The week ahead for April 11, 2022: Inflation hawks circle as jobs, prices surge

The week ahead for April 11, 2022: Inflation hawks circle as jobs, prices surge April 8, 2022

The latest news

The white-hot labor market continued apace last week, with initial jobless claims falling to 166,000. After a downward revision of the prior week’s figure, initial claims have now been below 200,000 for 8 of the past 9 weeks, an emphatic signal of an employees’ market.

Rising wages associated with a tight jobs market are just one factor leading the Federal Reserve in a more hawkish policy direction. The minutes of the most recent Open Market Committee meeting revealed an appetite among some directors for more aggressive interest rate hikes, leading most economists to expect 50 bp increases to come out of at least one if not both of the Committee’s next two meetings. This week’s CPI and retail figures will add more fodder for future discussions over whether and when to move past a “neutral” stance and toward quantitative tightening.

On the housing front, mortgage applications are slowing as rates rise. As construction slowly increases and the spring homebuying season begins, the combined effect could start to slow the rapid growth in home values. Housing costs will be a key factor in future migration. A multi-year pattern of net movement toward less dense areas accelerated in 2020 and 2021, in part due to greater flexibility to work remotely. If this continues, it will mean more growth in retail and hospitality growth outside of urban core areas.

Happening this week


Measure:                    Consumer Price Index, year-over-year for March
Previous:                    7.9 percent
Expectation:               8.3 percent

Measure:                    Core Consumer Price Index, year-over-year for March
Previous:                    6.4 percent
Expectation:               6.6-6.7 percent

Both headline and “core” (excluding food and energy) prices look to have nudged upward to new 40-year highs in March, suggesting that relief for consumers’ wallets is not yet in sight.



Measure:                    Producer Price Index, month-over-month for March
Previous:                    0.8 percent
Expectation:               0.9-1.0 percent

While not as volatile as the CPI, the PPI can offer a directional indication on prices consumers will pay in the future. A monthly increase around 1 percent would suggest that inflationary pressure could linger.

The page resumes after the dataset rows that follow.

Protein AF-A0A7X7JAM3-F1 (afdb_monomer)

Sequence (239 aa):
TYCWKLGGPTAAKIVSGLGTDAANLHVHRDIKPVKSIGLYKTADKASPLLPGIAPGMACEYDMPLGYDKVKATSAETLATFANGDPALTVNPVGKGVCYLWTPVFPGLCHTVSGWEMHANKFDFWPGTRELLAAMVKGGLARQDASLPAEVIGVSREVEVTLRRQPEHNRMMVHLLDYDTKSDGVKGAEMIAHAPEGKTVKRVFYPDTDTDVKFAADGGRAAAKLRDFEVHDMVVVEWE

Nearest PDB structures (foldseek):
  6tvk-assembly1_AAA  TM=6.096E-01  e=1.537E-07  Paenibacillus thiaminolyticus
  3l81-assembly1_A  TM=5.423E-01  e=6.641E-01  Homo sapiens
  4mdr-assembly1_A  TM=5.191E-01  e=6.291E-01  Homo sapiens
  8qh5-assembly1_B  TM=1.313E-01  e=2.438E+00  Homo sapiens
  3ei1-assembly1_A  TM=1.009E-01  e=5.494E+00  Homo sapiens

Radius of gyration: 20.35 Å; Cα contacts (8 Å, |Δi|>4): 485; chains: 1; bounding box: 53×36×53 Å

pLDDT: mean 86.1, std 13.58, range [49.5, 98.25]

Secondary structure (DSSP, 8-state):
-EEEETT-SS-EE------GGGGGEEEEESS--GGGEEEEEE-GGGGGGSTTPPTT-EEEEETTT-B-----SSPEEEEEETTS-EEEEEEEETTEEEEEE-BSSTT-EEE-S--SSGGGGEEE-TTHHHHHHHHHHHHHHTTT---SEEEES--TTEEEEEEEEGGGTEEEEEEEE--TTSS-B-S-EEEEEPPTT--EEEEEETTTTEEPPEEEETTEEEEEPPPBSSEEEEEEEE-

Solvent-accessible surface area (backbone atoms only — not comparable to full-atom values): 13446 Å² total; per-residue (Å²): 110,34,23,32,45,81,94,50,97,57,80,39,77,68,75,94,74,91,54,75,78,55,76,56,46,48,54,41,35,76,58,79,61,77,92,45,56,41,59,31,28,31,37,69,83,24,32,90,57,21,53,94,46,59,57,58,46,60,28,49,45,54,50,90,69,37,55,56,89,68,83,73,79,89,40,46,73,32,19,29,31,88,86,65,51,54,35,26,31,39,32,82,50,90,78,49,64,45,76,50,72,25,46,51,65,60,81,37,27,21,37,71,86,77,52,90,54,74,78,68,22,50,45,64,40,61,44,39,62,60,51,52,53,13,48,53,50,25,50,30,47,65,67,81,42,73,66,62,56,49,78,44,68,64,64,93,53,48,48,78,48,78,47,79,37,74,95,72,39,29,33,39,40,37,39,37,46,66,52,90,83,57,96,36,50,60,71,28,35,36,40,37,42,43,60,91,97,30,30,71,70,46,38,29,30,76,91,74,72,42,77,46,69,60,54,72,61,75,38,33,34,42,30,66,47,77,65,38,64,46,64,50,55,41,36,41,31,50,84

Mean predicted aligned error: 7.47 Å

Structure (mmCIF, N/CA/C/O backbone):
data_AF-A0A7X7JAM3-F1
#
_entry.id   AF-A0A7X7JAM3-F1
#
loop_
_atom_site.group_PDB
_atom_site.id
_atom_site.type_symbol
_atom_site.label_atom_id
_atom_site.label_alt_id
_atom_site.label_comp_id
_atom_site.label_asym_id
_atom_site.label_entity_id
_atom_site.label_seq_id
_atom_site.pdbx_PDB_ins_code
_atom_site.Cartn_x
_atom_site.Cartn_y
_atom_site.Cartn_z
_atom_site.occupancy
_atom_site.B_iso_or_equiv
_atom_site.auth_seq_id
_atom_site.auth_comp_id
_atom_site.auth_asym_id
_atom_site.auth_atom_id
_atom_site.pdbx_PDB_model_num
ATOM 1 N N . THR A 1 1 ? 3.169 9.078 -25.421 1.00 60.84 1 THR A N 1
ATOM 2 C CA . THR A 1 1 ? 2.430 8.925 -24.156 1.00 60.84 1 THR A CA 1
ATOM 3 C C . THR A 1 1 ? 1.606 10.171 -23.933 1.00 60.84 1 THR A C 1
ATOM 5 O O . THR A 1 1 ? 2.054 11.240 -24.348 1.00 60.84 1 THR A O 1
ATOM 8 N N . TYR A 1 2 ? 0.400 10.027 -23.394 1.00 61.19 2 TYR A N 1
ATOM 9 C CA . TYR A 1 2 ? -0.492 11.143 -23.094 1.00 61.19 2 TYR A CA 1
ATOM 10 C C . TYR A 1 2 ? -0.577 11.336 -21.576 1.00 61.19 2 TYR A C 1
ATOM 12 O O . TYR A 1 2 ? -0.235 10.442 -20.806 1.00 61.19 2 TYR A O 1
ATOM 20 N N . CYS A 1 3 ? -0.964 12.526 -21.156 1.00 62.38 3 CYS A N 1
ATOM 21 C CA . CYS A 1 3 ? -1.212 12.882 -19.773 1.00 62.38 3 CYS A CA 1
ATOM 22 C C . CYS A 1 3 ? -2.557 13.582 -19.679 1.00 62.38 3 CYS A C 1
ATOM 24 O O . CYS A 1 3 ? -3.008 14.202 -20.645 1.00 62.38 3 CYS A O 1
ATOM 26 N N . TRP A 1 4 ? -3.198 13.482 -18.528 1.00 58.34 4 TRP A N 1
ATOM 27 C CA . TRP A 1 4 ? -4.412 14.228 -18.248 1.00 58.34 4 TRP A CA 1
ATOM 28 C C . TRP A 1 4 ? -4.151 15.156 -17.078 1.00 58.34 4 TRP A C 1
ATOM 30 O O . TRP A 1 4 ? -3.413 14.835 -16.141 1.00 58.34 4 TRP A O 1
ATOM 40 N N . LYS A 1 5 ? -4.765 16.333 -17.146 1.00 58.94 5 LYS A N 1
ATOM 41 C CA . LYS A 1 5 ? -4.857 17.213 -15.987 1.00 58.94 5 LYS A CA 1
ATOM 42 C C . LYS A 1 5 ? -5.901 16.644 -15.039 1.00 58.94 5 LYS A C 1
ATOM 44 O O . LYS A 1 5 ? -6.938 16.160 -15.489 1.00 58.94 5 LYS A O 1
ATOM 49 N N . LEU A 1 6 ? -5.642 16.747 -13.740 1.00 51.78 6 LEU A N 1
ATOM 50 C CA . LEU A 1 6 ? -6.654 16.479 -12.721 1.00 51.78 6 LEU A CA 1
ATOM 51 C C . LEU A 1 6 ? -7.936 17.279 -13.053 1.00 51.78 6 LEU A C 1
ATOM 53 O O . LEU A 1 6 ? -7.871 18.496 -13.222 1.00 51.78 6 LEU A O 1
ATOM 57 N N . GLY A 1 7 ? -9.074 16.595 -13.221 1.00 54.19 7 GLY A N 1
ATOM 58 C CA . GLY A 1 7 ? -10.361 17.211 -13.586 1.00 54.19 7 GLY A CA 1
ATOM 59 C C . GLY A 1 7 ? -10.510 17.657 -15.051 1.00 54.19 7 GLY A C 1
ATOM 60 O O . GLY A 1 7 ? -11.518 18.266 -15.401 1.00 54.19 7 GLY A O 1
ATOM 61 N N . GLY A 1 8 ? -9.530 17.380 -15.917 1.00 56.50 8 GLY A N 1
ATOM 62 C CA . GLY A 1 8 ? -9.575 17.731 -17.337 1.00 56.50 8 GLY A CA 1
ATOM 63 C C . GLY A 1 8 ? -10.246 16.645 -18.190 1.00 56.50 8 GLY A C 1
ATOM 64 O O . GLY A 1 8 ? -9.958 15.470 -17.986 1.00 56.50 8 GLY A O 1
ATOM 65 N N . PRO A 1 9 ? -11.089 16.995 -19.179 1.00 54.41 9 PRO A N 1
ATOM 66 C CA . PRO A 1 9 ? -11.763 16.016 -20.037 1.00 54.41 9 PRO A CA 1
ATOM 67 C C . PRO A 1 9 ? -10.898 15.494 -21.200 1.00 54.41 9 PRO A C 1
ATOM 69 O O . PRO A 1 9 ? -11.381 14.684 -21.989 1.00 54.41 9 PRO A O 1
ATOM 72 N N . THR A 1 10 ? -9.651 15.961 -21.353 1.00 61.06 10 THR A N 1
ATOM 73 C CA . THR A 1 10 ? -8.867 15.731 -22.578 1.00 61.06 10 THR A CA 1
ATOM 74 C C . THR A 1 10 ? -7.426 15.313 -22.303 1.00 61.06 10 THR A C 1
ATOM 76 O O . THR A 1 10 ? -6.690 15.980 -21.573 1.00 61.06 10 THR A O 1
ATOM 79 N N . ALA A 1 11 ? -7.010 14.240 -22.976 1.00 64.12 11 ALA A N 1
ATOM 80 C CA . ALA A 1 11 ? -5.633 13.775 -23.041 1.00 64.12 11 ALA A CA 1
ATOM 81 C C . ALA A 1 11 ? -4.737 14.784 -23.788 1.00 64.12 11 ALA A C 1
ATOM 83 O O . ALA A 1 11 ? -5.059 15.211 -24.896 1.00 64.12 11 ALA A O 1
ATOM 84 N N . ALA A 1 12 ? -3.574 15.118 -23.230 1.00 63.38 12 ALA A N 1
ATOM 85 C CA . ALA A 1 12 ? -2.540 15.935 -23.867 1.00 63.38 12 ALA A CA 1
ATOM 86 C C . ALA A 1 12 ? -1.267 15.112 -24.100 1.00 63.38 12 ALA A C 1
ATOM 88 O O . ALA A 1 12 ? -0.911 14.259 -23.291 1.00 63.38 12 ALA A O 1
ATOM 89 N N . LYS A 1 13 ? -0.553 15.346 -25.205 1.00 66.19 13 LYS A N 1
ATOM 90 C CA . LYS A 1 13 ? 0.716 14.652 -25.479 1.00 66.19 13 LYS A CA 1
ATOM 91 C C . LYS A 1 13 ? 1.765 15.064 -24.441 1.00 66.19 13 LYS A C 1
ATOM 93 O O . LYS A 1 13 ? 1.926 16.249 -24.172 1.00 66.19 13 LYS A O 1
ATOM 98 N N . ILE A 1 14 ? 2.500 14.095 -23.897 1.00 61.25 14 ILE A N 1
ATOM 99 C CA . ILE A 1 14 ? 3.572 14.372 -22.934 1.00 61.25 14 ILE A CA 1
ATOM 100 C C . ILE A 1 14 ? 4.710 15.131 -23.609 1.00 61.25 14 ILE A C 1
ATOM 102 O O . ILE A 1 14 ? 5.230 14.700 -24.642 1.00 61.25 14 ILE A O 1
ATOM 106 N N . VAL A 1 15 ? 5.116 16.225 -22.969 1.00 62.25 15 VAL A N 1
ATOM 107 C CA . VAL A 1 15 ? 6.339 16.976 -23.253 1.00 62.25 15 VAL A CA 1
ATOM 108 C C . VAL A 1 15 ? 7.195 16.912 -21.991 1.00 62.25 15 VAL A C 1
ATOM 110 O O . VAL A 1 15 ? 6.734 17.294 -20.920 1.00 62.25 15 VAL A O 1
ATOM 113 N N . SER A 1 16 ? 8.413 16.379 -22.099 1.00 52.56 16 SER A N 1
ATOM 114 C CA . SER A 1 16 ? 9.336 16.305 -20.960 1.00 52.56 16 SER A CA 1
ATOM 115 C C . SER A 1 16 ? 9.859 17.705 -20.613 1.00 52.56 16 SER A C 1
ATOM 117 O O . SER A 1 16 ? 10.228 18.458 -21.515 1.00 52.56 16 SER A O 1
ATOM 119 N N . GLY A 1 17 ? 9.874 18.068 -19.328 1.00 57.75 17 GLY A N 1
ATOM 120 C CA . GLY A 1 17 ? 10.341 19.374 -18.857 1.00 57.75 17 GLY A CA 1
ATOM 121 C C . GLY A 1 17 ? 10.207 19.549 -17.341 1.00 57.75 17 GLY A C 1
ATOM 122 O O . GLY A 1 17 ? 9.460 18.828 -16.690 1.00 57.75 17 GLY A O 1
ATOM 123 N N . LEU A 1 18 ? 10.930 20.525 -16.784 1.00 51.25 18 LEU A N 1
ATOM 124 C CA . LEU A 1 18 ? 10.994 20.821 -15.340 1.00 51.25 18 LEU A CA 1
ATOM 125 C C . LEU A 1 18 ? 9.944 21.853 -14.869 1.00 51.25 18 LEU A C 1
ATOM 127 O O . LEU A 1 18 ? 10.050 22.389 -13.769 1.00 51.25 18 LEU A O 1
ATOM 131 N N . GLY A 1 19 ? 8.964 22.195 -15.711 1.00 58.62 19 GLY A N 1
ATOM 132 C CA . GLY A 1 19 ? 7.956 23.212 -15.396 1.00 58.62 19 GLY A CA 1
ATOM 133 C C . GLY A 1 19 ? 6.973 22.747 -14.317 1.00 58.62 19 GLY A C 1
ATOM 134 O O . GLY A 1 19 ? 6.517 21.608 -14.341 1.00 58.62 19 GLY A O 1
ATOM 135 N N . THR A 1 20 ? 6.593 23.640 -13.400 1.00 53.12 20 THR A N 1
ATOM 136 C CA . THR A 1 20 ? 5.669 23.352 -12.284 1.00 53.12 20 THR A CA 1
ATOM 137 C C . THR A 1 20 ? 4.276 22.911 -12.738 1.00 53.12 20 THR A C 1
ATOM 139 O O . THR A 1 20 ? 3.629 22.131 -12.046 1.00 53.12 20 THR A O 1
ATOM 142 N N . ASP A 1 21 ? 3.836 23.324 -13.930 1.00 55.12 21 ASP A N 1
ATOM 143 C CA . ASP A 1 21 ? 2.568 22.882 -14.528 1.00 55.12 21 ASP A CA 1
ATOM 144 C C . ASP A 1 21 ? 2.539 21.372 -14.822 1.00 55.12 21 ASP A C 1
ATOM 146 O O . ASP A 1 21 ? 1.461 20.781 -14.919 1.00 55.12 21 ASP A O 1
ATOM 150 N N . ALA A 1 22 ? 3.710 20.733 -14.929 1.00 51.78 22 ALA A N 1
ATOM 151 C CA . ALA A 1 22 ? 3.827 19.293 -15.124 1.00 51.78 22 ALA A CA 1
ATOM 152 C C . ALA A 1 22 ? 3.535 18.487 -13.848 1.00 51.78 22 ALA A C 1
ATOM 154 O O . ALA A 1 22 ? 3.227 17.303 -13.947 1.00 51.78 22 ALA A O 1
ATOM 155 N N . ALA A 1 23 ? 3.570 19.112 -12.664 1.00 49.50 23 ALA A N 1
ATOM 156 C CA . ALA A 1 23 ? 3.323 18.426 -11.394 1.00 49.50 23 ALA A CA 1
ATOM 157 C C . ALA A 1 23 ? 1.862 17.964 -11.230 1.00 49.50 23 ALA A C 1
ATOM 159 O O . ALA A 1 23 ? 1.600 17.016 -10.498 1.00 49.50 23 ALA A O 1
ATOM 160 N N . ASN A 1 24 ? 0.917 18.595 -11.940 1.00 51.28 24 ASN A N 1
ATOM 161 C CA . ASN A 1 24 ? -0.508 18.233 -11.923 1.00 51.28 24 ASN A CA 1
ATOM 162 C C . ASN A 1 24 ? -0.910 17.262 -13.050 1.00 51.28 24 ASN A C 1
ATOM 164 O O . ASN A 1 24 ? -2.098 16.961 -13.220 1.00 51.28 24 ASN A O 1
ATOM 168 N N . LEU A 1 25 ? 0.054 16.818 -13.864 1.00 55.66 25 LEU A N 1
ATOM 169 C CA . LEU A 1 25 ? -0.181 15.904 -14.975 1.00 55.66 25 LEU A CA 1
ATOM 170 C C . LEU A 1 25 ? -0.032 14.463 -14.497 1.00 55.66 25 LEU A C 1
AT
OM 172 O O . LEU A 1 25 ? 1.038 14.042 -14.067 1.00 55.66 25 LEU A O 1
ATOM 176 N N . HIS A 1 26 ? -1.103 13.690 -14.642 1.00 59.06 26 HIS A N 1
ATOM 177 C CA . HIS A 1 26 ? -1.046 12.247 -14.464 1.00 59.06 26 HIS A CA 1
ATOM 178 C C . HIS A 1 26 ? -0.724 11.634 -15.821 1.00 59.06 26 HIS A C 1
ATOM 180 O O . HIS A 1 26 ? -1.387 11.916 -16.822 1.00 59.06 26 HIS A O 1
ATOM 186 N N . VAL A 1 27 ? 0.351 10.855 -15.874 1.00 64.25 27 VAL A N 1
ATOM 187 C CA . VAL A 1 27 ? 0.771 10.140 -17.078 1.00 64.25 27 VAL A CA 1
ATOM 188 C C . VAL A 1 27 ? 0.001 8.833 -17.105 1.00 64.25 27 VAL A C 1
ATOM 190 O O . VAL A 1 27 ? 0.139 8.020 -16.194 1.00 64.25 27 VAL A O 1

Measure:                    Retail Sales, month-over-month for March
Previous:                    0.3 percent
Expectation:               0.4-0.6 percent

Sales should come in somewhat stronger than last month. Given the recent surge in service-sector employment, it would not be surprising to see another strong increase in sales at hospitality retailers. Note: Look for our analysis of what’s next for retail in the coming days.

Measure:                    Michigan Consumer Sentiment Index, preliminary for April
Previous:                    59.4
Expectation:               58.8-59.0

The expectation is that consumer sentiment will dip further from last month’s decade-low figure. Despite a robust job market, consumers are concerned that inflation will continue to erode their purchasing power and squeeze their standard of living.